Mikheil Svanidze presents at Friedrich-Schiller University Jena

18:00, 12 December, 2016

Acchouchierhaus (Room 101)

Jenergasse 8, Jena





Informal private providers of mobility, vans known in most former Soviet Union as marshrutkas are since last 20 years central suppliers of transportation. They have moved at the height of the collapse of municipal transport system at around year 2000 and still provide around half of mobility for its 1.2 million citizens.

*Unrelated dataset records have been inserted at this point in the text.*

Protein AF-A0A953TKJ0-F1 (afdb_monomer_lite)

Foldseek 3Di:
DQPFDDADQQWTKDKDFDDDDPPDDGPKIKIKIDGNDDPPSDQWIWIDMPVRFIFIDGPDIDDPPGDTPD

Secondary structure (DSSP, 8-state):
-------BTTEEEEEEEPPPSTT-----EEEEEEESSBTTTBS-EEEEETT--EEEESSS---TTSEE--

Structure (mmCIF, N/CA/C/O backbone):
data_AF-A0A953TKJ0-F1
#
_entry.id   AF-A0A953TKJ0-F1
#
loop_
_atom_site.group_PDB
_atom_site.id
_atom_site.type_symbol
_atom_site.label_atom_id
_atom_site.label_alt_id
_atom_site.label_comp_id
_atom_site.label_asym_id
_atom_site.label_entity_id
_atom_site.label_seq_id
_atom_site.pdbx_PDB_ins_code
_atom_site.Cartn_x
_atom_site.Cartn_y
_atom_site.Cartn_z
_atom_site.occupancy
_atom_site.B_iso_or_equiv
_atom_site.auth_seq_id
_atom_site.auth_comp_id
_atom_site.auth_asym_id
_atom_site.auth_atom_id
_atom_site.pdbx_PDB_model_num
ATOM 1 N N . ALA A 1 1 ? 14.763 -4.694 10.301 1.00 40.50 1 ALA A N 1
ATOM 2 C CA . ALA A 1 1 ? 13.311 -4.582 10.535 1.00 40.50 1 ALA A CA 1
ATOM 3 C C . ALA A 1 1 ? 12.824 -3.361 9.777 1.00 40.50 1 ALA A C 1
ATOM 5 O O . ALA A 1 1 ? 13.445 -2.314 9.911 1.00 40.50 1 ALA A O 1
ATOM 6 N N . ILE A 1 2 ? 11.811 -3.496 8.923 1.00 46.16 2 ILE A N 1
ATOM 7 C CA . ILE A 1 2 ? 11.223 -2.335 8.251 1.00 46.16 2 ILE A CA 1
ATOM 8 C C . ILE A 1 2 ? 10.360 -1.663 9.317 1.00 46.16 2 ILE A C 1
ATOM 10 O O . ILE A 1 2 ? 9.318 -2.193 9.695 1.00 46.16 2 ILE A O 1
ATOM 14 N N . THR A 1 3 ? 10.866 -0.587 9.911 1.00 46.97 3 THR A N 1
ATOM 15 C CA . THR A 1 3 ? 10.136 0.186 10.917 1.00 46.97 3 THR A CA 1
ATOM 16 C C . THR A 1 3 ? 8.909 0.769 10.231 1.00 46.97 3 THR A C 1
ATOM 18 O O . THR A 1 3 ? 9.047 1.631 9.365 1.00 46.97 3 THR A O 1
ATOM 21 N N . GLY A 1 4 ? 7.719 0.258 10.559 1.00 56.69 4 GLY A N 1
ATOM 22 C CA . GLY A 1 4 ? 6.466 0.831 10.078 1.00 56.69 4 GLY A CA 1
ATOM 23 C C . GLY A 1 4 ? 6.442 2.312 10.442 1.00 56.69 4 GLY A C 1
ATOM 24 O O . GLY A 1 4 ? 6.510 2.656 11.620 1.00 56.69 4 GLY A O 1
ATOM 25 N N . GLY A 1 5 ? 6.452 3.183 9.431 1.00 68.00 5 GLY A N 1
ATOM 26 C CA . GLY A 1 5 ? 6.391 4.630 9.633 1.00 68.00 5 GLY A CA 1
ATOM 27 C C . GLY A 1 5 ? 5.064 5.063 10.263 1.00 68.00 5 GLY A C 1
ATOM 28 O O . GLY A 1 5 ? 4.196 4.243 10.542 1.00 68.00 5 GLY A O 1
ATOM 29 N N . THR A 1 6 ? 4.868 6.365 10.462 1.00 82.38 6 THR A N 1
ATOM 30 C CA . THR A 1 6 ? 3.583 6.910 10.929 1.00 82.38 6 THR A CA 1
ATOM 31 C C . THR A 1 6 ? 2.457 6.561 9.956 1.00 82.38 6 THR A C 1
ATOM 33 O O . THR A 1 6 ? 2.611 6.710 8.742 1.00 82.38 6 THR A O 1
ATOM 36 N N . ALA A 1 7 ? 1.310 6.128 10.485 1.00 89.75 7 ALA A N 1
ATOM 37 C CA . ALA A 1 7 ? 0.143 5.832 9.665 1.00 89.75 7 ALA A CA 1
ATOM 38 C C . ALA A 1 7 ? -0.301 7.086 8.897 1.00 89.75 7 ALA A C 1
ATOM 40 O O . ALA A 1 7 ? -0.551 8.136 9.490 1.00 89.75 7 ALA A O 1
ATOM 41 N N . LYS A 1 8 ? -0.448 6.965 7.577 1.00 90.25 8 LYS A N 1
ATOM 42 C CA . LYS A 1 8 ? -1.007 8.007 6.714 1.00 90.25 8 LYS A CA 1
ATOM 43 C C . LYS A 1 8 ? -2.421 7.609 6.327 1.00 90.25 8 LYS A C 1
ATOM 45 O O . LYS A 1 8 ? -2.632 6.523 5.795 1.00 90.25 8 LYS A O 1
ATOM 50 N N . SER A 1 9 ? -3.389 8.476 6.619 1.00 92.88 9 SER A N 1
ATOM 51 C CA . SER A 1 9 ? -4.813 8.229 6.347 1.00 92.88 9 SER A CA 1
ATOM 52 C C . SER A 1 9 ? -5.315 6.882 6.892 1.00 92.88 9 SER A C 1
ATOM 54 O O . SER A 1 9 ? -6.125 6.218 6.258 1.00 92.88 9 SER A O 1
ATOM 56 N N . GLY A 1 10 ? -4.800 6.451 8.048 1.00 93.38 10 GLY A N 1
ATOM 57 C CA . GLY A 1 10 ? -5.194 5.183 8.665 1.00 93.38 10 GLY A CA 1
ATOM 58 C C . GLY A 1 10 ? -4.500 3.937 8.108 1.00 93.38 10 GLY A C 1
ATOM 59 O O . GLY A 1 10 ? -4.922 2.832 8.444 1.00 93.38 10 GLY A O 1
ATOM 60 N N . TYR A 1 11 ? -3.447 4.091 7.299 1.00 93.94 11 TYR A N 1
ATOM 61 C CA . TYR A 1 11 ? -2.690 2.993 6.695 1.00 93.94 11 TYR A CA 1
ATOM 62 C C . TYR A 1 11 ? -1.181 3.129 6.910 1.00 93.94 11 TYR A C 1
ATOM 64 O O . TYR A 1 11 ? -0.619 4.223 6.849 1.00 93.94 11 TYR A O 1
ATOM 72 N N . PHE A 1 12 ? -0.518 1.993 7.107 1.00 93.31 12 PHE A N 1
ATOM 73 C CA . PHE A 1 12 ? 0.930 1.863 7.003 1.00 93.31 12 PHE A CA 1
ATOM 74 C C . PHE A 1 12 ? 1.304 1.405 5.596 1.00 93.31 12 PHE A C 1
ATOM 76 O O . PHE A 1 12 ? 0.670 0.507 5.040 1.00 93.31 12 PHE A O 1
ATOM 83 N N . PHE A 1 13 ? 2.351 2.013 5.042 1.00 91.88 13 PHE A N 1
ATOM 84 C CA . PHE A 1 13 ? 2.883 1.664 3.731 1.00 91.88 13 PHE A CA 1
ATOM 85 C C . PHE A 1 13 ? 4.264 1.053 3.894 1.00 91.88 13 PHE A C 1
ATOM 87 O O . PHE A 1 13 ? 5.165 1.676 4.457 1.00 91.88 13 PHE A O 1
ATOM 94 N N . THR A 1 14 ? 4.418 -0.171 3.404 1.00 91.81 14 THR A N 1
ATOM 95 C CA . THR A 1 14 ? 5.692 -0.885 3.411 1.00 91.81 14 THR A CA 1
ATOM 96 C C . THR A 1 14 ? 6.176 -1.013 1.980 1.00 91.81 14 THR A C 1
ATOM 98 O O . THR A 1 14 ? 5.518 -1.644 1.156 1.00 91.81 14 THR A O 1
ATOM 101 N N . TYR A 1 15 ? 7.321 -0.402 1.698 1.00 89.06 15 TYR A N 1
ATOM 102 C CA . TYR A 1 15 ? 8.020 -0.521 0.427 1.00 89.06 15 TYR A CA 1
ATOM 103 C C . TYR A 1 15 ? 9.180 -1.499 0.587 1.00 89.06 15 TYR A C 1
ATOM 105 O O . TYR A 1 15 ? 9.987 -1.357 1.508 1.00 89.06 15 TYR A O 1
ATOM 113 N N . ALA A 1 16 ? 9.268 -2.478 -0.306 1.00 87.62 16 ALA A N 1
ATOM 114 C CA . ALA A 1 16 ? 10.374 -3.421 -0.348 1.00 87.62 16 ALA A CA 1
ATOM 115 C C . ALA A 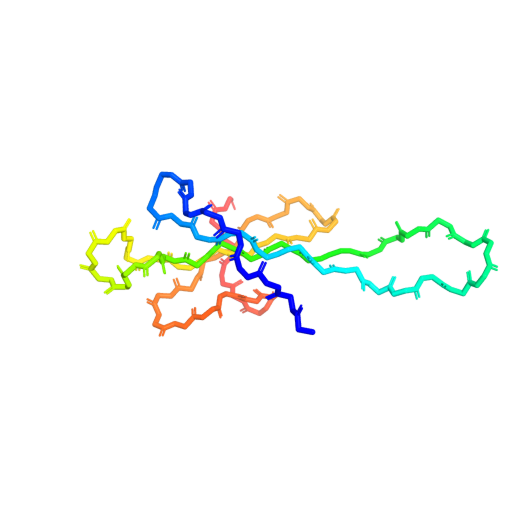1 16 ? 10.874 -3.581 -1.781 1.00 87.62 16 ALA A C 1
ATOM 117 O O . ALA A 1 16 ? 10.090 -3.691 -2.723 1.00 87.62 16 ALA A O 1
ATOM 118 N N . THR A 1 17 ? 12.191 -3.623 -1.935 1.00 84.56 17 THR A N 1
ATOM 119 C CA . THR A 1 17 ? 12.867 -3.864 -3.209 1.00 84.56 17 THR A CA 1
ATOM 120 C C . THR A 1 17 ? 13.631 -5.169 -3.134 1.00 84.56 17 THR A C 1
ATOM 122 O O . THR A 1 17 ? 14.158 -5.540 -2.084 1.00 84.56 17 THR A O 1
ATOM 125 N N . THR A 1 18 ? 13.752 -5.861 -4.260 1.00 72.44 18 T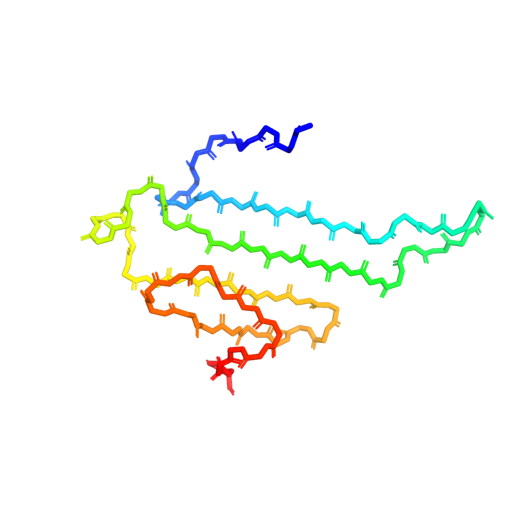HR A N 1
ATOM 126 C CA . THR A 1 18 ? 14.846 -6.820 -4.408 1.00 72.44 18 THR A CA 1
ATOM 127 C C . THR A 1 18 ? 16.133 -6.024 -4.543 1.00 72.44 18 THR A C 1
ATOM 129 O O . THR A 1 18 ? 16.248 -5.193 -5.447 1.00 72.44 18 THR A O 1
ATOM 132 N N . ALA A 1 19 ? 17.079 -6.247 -3.628 1.00 65.12 19 ALA A N 1
ATOM 133 C CA . ALA A 1 19 ? 18.402 -5.650 -3.726 1.00 65.12 19 ALA A CA 1
ATOM 134 C C . ALA A 1 19 ? 18.983 -5.979 -5.113 1.00 65.12 19 ALA A C 1
ATOM 136 O O . ALA A 1 19 ? 19.041 -7.157 -5.478 1.00 65.12 19 ALA A O 1
ATOM 137 N N . PRO A 1 20 ? 19.362 -4.974 -5.914 1.00 62.12 20 PRO A N 1
ATOM 138 C CA . PRO A 1 20 ? 19.989 -5.239 -7.192 1.00 62.12 20 PRO A CA 1
ATOM 139 C C . PRO A 1 20 ? 21.375 -5.836 -6.934 1.00 62.12 20 PRO A C 1
ATOM 141 O O . PRO A 1 20 ? 22.038 -5.492 -5.951 1.00 62.12 20 PRO A O 1
ATOM 144 N N . ALA A 1 21 ? 21.849 -6.697 -7.834 1.00 60.34 21 ALA A N 1
ATOM 145 C CA . ALA A 1 21 ? 23.281 -6.953 -7.913 1.00 60.34 21 ALA A CA 1
ATOM 146 C C . ALA A 1 21 ? 23.999 -5.605 -8.114 1.00 60.34 21 ALA A C 1
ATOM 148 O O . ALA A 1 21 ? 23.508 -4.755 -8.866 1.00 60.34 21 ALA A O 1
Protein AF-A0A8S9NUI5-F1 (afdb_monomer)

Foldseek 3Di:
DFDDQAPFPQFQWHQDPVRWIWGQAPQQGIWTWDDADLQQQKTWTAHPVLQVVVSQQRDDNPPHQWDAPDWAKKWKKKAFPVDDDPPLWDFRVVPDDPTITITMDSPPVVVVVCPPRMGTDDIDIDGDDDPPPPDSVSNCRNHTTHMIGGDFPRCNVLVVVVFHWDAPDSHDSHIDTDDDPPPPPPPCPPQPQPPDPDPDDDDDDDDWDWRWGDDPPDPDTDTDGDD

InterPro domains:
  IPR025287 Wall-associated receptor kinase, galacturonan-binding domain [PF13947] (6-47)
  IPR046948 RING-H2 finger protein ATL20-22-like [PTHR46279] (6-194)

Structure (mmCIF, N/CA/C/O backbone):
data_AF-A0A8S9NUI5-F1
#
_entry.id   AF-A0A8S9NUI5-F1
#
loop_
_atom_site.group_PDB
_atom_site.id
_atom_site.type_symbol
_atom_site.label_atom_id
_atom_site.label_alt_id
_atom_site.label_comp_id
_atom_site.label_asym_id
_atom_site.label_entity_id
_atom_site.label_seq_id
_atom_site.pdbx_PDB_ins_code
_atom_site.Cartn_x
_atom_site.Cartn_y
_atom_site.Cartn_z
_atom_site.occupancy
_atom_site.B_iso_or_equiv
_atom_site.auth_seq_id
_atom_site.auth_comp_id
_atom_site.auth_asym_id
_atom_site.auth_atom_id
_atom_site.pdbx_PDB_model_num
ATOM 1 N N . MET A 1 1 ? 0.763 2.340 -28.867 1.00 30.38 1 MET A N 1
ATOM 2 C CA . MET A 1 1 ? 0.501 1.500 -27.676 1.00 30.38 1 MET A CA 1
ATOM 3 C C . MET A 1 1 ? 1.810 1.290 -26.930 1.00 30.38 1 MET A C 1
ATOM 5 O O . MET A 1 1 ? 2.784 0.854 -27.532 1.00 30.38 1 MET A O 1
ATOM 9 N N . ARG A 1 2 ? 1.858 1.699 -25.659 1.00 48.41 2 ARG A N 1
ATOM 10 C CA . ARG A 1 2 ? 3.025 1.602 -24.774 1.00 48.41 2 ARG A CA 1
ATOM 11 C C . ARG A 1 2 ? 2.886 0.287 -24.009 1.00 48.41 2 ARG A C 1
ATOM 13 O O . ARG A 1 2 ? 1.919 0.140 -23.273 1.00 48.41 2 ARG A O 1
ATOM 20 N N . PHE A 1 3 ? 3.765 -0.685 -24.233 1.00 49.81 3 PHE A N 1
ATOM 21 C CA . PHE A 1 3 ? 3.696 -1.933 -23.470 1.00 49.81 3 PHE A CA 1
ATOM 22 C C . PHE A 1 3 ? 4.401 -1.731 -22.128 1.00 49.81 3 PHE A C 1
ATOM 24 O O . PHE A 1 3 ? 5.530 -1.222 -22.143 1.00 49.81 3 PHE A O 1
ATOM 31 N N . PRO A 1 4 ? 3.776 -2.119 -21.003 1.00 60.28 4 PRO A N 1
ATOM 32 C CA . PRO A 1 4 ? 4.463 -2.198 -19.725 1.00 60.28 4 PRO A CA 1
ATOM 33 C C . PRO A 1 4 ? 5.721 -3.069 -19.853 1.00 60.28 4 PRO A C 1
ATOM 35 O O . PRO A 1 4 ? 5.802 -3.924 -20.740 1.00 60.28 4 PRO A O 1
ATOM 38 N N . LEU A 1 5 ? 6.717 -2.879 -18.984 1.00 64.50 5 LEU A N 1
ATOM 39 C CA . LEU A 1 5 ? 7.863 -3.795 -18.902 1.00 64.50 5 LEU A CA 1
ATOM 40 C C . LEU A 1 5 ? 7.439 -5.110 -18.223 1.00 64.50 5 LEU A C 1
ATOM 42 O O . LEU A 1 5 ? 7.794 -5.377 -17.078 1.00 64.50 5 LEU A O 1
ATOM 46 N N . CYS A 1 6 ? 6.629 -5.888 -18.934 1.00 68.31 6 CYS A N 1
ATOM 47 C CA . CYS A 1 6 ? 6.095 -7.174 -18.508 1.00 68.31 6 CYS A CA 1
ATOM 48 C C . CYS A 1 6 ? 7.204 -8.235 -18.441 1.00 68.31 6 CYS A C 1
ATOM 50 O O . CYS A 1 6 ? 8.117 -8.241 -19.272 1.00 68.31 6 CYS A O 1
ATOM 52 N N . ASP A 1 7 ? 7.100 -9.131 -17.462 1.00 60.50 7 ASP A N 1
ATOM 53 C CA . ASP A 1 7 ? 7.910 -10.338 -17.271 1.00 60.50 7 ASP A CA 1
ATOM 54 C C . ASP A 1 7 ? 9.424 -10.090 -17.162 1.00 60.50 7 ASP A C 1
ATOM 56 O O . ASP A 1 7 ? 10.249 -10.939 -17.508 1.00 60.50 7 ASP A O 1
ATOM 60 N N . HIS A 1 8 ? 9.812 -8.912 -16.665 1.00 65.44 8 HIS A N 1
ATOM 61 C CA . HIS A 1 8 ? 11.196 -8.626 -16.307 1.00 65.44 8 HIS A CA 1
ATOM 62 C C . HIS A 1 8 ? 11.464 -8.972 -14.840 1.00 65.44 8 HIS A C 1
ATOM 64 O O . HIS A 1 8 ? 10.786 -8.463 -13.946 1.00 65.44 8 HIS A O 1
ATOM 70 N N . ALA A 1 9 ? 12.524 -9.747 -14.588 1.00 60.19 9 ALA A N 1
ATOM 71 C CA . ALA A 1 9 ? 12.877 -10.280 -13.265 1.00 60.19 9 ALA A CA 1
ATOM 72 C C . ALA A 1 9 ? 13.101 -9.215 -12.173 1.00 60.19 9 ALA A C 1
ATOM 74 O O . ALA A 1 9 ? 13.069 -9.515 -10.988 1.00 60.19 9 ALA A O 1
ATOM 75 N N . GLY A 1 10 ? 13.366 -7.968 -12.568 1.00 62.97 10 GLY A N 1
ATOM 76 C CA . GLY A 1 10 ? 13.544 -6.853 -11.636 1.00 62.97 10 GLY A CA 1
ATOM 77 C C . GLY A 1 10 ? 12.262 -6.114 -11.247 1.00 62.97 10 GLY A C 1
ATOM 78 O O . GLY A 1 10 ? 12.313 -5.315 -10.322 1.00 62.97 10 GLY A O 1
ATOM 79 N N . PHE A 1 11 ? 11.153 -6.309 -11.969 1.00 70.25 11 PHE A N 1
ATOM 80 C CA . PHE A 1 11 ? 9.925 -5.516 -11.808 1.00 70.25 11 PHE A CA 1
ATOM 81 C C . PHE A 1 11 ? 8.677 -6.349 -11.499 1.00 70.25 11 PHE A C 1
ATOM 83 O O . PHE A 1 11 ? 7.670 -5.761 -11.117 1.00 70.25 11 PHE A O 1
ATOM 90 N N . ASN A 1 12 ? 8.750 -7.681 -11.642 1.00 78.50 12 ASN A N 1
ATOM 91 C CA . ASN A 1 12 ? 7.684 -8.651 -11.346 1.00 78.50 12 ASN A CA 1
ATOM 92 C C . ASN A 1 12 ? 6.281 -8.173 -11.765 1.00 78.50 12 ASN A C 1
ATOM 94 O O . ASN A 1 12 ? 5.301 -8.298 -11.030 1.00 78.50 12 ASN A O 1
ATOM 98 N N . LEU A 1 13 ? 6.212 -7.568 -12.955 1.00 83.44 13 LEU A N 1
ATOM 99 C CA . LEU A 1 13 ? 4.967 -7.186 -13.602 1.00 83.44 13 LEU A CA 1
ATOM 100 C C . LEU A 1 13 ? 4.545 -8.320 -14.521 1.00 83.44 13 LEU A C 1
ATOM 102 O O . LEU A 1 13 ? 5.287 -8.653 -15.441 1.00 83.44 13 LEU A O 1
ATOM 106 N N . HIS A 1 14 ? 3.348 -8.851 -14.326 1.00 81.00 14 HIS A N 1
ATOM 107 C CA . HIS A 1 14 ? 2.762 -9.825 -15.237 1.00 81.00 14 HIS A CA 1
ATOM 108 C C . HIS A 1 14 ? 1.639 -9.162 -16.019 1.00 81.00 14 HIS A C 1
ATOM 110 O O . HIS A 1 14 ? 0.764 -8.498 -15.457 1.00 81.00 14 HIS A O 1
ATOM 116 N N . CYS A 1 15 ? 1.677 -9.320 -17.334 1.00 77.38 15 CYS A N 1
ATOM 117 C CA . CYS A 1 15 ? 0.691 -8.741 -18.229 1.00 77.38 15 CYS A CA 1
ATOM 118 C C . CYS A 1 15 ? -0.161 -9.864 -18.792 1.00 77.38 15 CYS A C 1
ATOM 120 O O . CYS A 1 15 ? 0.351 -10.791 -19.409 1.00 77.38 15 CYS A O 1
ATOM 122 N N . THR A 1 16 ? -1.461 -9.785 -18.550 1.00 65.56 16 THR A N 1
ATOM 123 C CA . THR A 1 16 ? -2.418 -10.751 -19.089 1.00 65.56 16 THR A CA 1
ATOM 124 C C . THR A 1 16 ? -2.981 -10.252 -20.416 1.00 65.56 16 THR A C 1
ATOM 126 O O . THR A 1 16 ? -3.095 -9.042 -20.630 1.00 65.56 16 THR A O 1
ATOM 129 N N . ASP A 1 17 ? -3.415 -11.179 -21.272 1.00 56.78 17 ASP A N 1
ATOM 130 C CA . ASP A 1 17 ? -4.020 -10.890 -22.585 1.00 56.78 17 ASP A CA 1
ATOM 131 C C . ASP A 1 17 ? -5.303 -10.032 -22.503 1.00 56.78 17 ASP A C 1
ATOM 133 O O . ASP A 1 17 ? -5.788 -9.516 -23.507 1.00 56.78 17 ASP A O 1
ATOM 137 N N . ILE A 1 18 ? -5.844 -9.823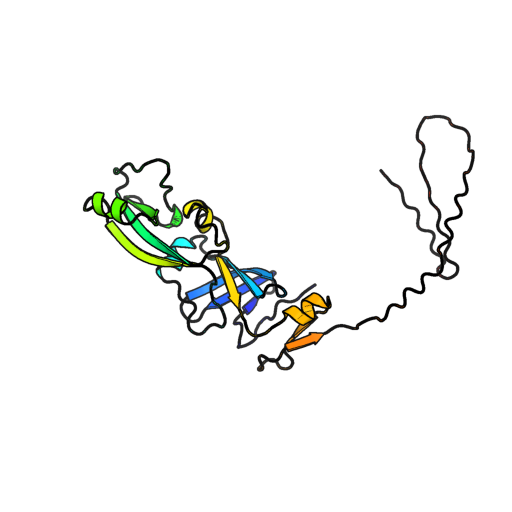 -21.296 1.00 61.06 18 ILE A N 1
ATOM 138 C CA . ILE A 1 18 ? -7.077 -9.068 -21.017 1.00 61.06 18 ILE A CA 1
ATOM 139 C C . ILE A 1 18 ? -6.767 -7.625 -20.554 1.00 61.06 18 ILE A C 1
ATOM 141 O O . ILE A 1 18 ? -7.521 -7.034 -19.785 1.00 61.06 18 ILE A O 1
ATOM 145 N N . ASN A 1 19 ? -5.638 -7.034 -20.968 1.00 58.03 19 ASN A N 1
ATOM 146 C CA . ASN A 1 19 ? -5.187 -5.690 -20.553 1.00 58.03 19 ASN A CA 1
ATOM 147 C C . ASN A 1 19 ? -5.042 -5.487 -19.029 1.00 58.03 19 ASN A C 1
ATOM 149 O O . ASN A 1 19 ? -4.904 -4.353 -18.567 1.00 58.03 19 ASN A O 1
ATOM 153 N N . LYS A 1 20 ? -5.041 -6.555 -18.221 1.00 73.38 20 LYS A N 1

But in the process of moving people around these vehicles have been shaping the urban spaces, which is what I am looking at in my dissertation and this presentation, where I will paint a general picture of mobility in Tbilisi, paying special attention to the question – how did the new urban transport ways, associated with “self-regulation”, “urban mess” and informal transport reshape the city, in terms of human mobility behavior in smaller neighborhoods, in terms of new urban entrepreneurs – the workers of marshrutka industry and finally in the  as city government’s responses to the issue.


Short biography:

Mikheil Svanidze is a doctoral candidate in Tbilisi State University in Tbilisi, Georgia in human geography,  as well as a fellow in the project: “Fluid mobilities for cities in transformation: spatial dynamics of marshrutkas in Central Asia and the Caucasus” co-ordinated by Leibniz Institute for Regional Geography in Leipzig. His dissertation topic concerns the emergence of new orders and mobility behaviours in the city of Tbilisi, which were precipitated by the advent and spread of city-route marshrutkas.